“SPQR” but for ancient Greece
May 3, 2023 6:17 AM   Subscribe

I really enjoyed Mary Beard’s “SPQR,” particularly for the way it tried to explore behind the veil of myth, legend, and received wisdom that pervades Roman history. I’d love recommendations for similar works that cover ancient Greece. Thanks so much!
posted by Conrad Cornelius o'Donald o'Dell to Writing & Language (8 answers total) 20 users marked this as a favorite
 
It's a well over half-century old, and surely fusty by contemporary standards, but I found H.D.F Kitto's "The Greeks" very engaging and readable.
posted by bendybendy at 8:54 AM on May 3, 2023


I don't think they are as academic as Beard, but you could try Philip Matyszak's Ancient Athens on Five Drachmas a Day and A Year in the Life of Ancient Greece.
posted by paduasoy at 9:26 AM on May 3, 2023


I thoroughly enjoyed Will Durant's The Life of Greece. For excellent blogging, you might also l like A Collection of Unmitigated Pedantry, if for no other reason than the author's detailed look at Sparta.
posted by jquinby at 10:06 AM on May 3, 2023 [2 favorites]


Freeman’s _Greek City-States_, probably after you’ve read the (more common) stuff concentrating on Athens and Sparta.
posted by clew at 11:19 AM on May 3, 2023


Kitto from me too, echoing bendybendy . The book was the source for all the philosophy in Zen and the Art of Motorcycle Maintenance. The Greeks is a hymn to the apogee of western civilisation: supported by slaves dying in horrendous circumstances in silver-mines it must be said, but nevertheless it gives us, even 2.5 millennia later, some idea of how to live:

Their ideal was not a specifically knightly idea, like Chivalry or Love; they called it aretê - another typically Greek word. When we meet it in Plato we translate it 'Virtue' and consequently miss the all the flavour of it. 'Virtue', at least in modern English, is almost entirely a moral word; aretê on the other hand is used indifferently in all the categories and means simply excellence. It may be limited of course by its context; the aretê of a race-horse is speed, of a cart-horse strength. If it used, in a general context, of a man it will connote excellence in the ways in which a man can be excellent - morally, intellectually, physically, practically.

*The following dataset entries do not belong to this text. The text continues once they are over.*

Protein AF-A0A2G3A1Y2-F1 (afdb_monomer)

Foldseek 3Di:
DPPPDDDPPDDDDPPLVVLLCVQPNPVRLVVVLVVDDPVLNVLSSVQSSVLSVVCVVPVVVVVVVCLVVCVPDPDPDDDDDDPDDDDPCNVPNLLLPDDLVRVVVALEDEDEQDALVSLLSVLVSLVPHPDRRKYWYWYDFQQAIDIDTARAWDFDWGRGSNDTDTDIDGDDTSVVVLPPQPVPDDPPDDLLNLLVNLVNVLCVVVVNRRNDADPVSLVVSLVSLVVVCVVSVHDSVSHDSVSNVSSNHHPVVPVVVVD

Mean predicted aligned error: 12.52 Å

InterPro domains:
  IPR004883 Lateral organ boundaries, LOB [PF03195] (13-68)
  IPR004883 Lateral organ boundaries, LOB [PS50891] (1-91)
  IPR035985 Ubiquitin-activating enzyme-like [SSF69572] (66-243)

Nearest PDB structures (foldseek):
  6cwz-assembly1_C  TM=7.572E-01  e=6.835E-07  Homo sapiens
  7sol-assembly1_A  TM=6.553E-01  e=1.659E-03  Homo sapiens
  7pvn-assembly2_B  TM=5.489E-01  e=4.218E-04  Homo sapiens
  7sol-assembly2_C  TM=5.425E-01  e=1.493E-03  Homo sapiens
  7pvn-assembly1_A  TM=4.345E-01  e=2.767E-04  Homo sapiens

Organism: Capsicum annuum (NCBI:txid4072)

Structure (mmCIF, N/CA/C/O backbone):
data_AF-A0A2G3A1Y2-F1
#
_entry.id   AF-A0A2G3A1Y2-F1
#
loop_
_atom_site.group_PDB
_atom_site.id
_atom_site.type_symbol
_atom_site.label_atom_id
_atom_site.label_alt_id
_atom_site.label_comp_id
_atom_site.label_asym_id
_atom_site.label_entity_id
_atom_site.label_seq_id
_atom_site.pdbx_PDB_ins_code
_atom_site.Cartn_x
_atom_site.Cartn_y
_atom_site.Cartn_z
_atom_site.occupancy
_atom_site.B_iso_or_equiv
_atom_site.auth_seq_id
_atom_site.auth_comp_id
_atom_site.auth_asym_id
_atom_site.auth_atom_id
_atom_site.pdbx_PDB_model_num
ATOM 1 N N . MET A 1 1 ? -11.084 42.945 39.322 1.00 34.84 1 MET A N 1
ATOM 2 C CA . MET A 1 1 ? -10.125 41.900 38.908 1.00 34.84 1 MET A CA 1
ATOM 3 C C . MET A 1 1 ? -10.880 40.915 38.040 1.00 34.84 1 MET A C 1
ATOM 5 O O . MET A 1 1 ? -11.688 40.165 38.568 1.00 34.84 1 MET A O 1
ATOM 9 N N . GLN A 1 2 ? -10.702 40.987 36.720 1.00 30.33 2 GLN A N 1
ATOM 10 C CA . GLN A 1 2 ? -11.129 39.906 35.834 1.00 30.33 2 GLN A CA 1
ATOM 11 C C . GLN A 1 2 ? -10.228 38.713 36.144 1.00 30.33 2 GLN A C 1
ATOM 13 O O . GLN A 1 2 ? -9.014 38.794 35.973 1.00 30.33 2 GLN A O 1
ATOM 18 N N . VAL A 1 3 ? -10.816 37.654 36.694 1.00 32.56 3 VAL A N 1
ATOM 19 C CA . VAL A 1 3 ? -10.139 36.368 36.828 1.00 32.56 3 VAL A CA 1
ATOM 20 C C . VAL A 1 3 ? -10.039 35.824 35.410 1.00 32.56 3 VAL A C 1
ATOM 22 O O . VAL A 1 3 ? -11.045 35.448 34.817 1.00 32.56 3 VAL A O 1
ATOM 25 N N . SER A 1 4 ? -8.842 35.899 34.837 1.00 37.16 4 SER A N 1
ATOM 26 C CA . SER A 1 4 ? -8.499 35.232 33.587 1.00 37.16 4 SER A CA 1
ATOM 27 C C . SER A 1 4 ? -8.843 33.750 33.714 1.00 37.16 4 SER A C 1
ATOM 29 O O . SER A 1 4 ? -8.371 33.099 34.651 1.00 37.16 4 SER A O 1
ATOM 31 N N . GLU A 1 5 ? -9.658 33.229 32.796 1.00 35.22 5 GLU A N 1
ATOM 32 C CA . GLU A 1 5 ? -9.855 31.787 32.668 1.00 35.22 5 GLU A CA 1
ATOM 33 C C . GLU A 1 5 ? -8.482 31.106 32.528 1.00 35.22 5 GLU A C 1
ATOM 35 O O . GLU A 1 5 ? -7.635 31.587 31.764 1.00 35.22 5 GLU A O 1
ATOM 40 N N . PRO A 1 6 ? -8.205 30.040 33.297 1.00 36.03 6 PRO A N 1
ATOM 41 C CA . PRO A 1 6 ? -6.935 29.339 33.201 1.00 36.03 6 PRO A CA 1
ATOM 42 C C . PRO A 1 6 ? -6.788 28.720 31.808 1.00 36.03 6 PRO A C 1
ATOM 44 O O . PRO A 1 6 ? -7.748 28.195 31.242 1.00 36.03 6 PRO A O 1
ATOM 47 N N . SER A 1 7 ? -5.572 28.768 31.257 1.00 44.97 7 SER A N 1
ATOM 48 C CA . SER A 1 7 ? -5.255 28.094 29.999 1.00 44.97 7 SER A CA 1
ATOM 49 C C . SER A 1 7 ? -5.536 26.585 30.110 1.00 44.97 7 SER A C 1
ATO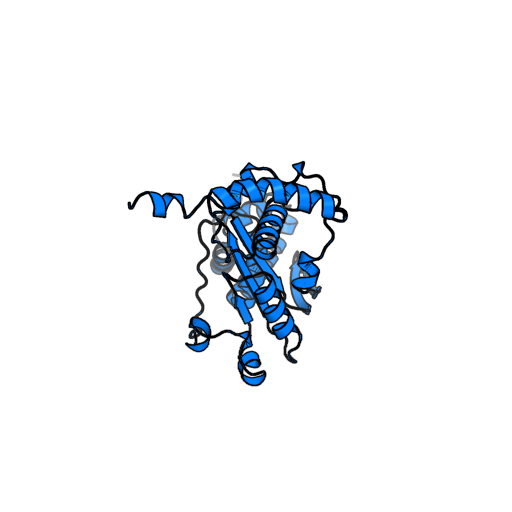M 51 O O . SER A 1 7 ? -5.428 26.025 31.209 1.00 44.97 7 SER A O 1
ATOM 53 N N . PRO A 1 8 ? -5.829 25.896 28.986 1.00 46.91 8 PRO A N 1
ATOM 54 C CA . PRO A 1 8 ? -6.188 24.468 28.957 1.00 46.91 8 PRO A CA 1
ATOM 55 C C . PRO A 1 8 ? -5.154 23.535 29.609 1.00 46.91 8 PRO A C 1
ATOM 57 O O . PRO A 1 8 ? -5.424 22.368 29.866 1.00 46.91 8 PRO A O 1
ATOM 60 N N . THR A 1 9 ? -3.963 24.056 29.888 1.00 48.06 9 THR A N 1
ATOM 61 C CA . THR A 1 9 ? -2.806 23.360 30.436 1.00 48.06 9 THR A CA 1
ATOM 62 C C . THR A 1 9 ? -2.908 22.977 31.912 1.00 48.06 9 THR A C 1
ATOM 64 O O . THR A 1 9 ? -1.987 22.338 32.414 1.00 48.06 9 THR A O 1
ATOM 67 N N . THR A 1 10 ? -3.982 23.313 32.637 1.00 49.88 10 THR A N 1
ATOM 68 C CA . THR A 1 10 ? -4.049 22.964 34.067 1.00 49.88 10 THR A CA 1
ATOM 69 C C . THR A 1 10 ? -5.409 22.411 34.503 1.00 49.88 10 THR A C 1
ATOM 71 O O . THR A 1 10 ? -6.312 23.160 34.858 1.00 49.88 10 THR A O 1
ATOM 74 N N . LYS A 1 11 ? -5.453 21.071 34.602 1.00 49.50 11 LYS A N 1
ATOM 75 C CA . LYS A 1 11 ? -6.352 20.220 35.416 1.00 49.50 11 LYS A CA 1
ATOM 76 C C . LYS A 1 11 ? -7.732 19.851 34.845 1.00 49.50 11 LYS A C 1
ATOM 78 O O . LYS A 1 11 ? -8.740 20.414 35.250 1.00 49.50 11 LYS A O 1
ATOM 83 N N . LEU A 1 12 ? -7.768 18.784 34.038 1.00 43.62 12 LEU A N 1
ATOM 84 C CA . LEU A 1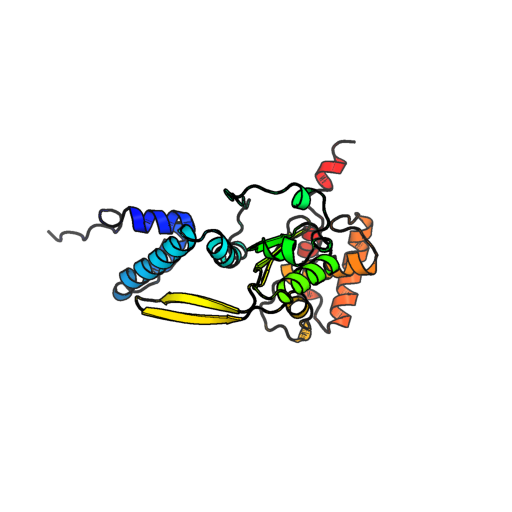 12 ? -8.494 17.510 34.262 1.00 43.62 12 LEU A CA 1
ATOM 85 C C . LEU A 1 12 ? -8.371 16.648 32.981 1.00 43.62 12 LEU A C 1
ATOM 87 O O . LEU A 1 12 ? -8.595 17.177 31.897 1.00 43.62 12 LEU A O 1
ATOM 91 N N . LYS A 1 13 ? -8.105 15.333 33.125 1.00 49.41 13 LYS A N 1
ATOM 92 C CA . LYS A 1 13 ? -7.943 14.274 32.084 1.00 49.41 13 LYS A CA 1
ATOM 93 C C . LYS A 1 13 ? -6.498 13.866 31.700 1.00 49.41 13 LYS A C 1
ATOM 95 O O . LYS A 1 13 ? -6.191 13.738 30.516 1.00 49.41 13 LYS A O 1
ATOM 100 N N . ASP A 1 14 ? -5.639 13.569 32.679 1.00 68.06 14 ASP A N 1
ATOM 101 C CA . ASP A 1 14 ? -4.263 13.090 32.417 1.00 68.06 14 ASP A CA 1
ATOM 102 C C . ASP A 1 14 ? -4.210 11.838 31.525 1.00 68.06 14 ASP A C 1
ATOM 104 O O . ASP A 1 14 ? -3.420 11.772 30.590 1.00 68.06 14 ASP A O 1
ATOM 108 N N . GLU A 1 15 ? -5.075 10.848 31.754 1.00 69.12 15 GLU A N 1
ATOM 109 C CA . GLU A 1 15 ? -5.012 9.586 31.003 1.00 69.12 15 GLU A CA 1
ATOM 110 C C . GLU A 1 15 ? -5.613 9.696 29.593 1.00 69.12 15 GLU A C 1
ATOM 112 O O . GLU A 1 15 ? -5.102 9.110 28.641 1.00 69.12 15 GLU A O 1
ATOM 117 N N . THR A 1 16 ? -6.654 10.517 29.422 1.00 77.12 16 THR A N 1
ATOM 118 C CA . THR A 1 16 ? -7.251 10.771 28.106 1.00 77.12 16 THR A CA 1
ATOM 119 C C . THR A 1 16 ? -6.271 11.470 27.174 1.00 77.12 16 THR A C 1
ATOM 121 O O . THR A 1 16 ? -6.069 11.016 26.050 1.00 77.12 16 THR A O 1
ATOM 124 N N . TYR A 1 17 ? -5.644 12.556 27.638 1.00 80.69 17 TYR A N 1
ATOM 125 C CA . TYR A 1 17 ? -4.663 13.278 26.833 1.00 80.69 17 TYR A CA 1
ATOM 126 C C . TYR A 1 17 ? -3.402 12.453 26.606 1.00 80.69 17 TYR A C 1
ATOM 128 O O . TYR A 1 17 ? -2.875 12.492 25.502 1.00 80.69 17 TYR A O 1
ATOM 136 N N . LYS A 1 18 ? -2.982 11.633 27.578 1.00 82.75 18 LYS A N 1
ATOM 137 C CA . LYS A 1 18 ? -1.875 10.687 27.402 1.00 82.75 18 LYS A CA 1
ATOM 138 C C . LYS A 1 18 ? -2.141 9.687 26.278 1.00 82.75 18 LYS A C 1
ATOM 140 O O . LYS A 1 18 ? -1.268 9.471 25.445 1.00 82.75 18 LYS A O 1
ATOM 145 N N . ASN A 1 19 ? -3.342 9.112 26.208 1.00 84.31 19 ASN A N 1
ATOM 146 C CA . ASN A 1 19 ? -3.689 8.168 25.143 1.00 84.31 19 ASN A CA 1
ATOM 147 C C . ASN A 1 19 ? -3.793 8.873 23.781 1.00 84.31 19 ASN A C 1
ATOM 149 O O . ASN A 1 19 ? -3.315 8.347 22.775 1.00 84.31 19 ASN A O 1
ATOM 153 N N . ILE A 1 20 ? -4.360 10.084 23.743 1.00 82.50 20 ILE A N 1
ATOM 154 C CA . ILE A 1 20 ? -4.406 10.906 22.524 1.00 82.50 20 ILE A CA 1
ATOM 155 C C . ILE A 1 20 ? -2.990 11.258 22.055 1.00 82.50 20 ILE A C 1
ATOM 157 O O . ILE A 1 20 ? -2.676 11.080 20.881 1.00 82.50 20 ILE A O 1
ATOM 161 N N . GLU A 1 21 ? -2.123 11.713 22.955 1.00 81.69 21 GLU A N 1
ATOM 162 C CA . GLU A 1 21 ? -0.726 12.030 22.669 1.00 81.69 21 GLU A CA 1
ATOM 163 C C . GLU A 1 21 ? 0.032 10.795 22.178 1.00 81.69 21 GLU A C 1
ATOM 165 O O . GLU A 1 21 ? 0.714 10.866 21.158 1.00 81.69 21 GLU A O 1
ATOM 170 N N . GLN A 1 22 ? -0.138 9.651 22.843 1.00 79.69 22 GLN A N 1
ATOM 171 C CA . GLN A 1 22 ? 0.505 8.394 22.470 1.00 79.69 22 GLN A CA 1
ATOM 172 C C . GLN A 1 22 ? 0.141 7.953 21.045 1.00 79.69 22 GLN A C 1
ATOM 174 O O . GLN A 1 22 ? 0.990 7.419 20.332 1.00 79.69 22 GLN A O 1
ATOM 179 N N . VAL A 1 23 ? -1.115 8.141 20.632 1.00 73.94 23 VAL A N 1
ATOM 180 C CA . VAL A 1 23 ? -1.632 7.616 19.359 1.00 73.94 23 VAL A CA 1
ATOM 181 C C . VAL A 1 23 ? -1.534 8.623 18.212 1.00 73.94 23 VAL A C 1
ATOM 183 O O . VAL A 1 23 ? -1.239 8.236 17.081 1.00 73.94 23 VAL A O 1
ATOM 186 N N . PHE A 1 24 ? -1.822 9.895 18.477 1.00 76.50 24 PHE A N 1
ATOM 187 C CA . PHE A 1 24 ? -1.937 10.947 17.462 1.00 76.50 24 PHE A CA 1
ATOM 188 C C . PHE A 1 24 ? -0.833 12.001 17.559 1.00 76.50 24 PHE A C 1
ATOM 190 O O . PHE A 1 24 ? -0.594 12.721 16.595 1.00 76.50 24 PHE A O 1
ATOM 197 N N . GLY A 1 25 ? -0.151 12.104 18.700 1.00 77.88 25 GLY A N 1
ATOM 198 C CA . GLY A 1 25 ? 0.753 13.208 18.995 1.00 77.88 25 GLY A CA 1
ATOM 199 C C . GLY A 1 25 ? -0.005 14.492 19.340 1.00 77.88 25 GLY A C 1
ATOM 200 O O . GLY A 1 25 ? -0.920 14.921 18.632 1.00 77.88 25 GLY A O 1
ATOM 201 N N . LEU A 1 26 ? 0.413 15.148 20.423 1.00 76.31 26 LEU A N 1
ATOM 202 C CA . LEU A 1 26 ? -0.276 16.332 20.942 1.00 76.31 26 LEU A CA 1
ATOM 203 C C . LEU A 1 26 ? -0.300 17.486 19.923 1.00 76.31 26 LEU A C 1
ATOM 205 O O . LEU A 1 26 ? -1.353 18.054 19.657 1.00 76.31 26 LEU A O 1
ATOM 209 N N . ALA A 1 27 ? 0.824 17.739 19.245 1.00 73.62 27 ALA A N 1
ATOM 210 C CA . ALA A 1 27 ? 0.934 18.809 18.251 1.00 73.62 27 ALA A CA 1
ATOM 211 C C . ALA A 1 27 ? 0.004 18.625 17.034 1.00 73.62 27 ALA A C 1
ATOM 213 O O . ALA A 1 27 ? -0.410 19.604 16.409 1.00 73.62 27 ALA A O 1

Thus the hero of the Odyssey is a great fighter, a wily schemer, a ready speaker, a man of stout heart and broad wisdom who knows that he must endure without too much complaining what the gods send, and he can both build and sail a boat, drive a furrow as straight as anyone, beat a young braggeart at throwing the discus, challenge the Pheaceian youth at boxing, wrestling or running; flay, skin, cut up and cook an ox, and be moved to tears by a song. He is in fact an excellent all rounder; he has surpassing aretê.


Even in any translation try Xenophon's Anabasis. It is a great going-up-and-coming-back adventure story: predating LOTR by 2,300 years.

The Hot Gates, a short essay by William Golding inspired me to go to Thermopylae and pick two bay-leaves from the little hill where Leonidas pegged out.
posted by BobTheScientist at 12:08 PM on May 3, 2023 [2 favorites]


I think Thomas Martin's Ancient Greece: From Prehistoric to Hellenistic Times, updated in 2000, may be close to what you're asking for. It's detailed but concise and covers a lot of ground, probably a bit more dry than I would have liked but definitely not afraid to dig deeper into the myths of the period, and to explore what we can and can't know for sure about Greek history.

I'm just an interested layperson but found Martin's book to be a great overview and jumping-off point that started me on a nice reading binge about ancient Greek culture.
posted by mediareport at 5:08 PM on May 3, 2023 [2 favorites]


You can sample most of the first 90 pages of Martin's book at Google Books.
posted by mediareport at 5:13 PM on May 3, 2023


Looks like there's a 2nd edition "updated throughout" from 2013.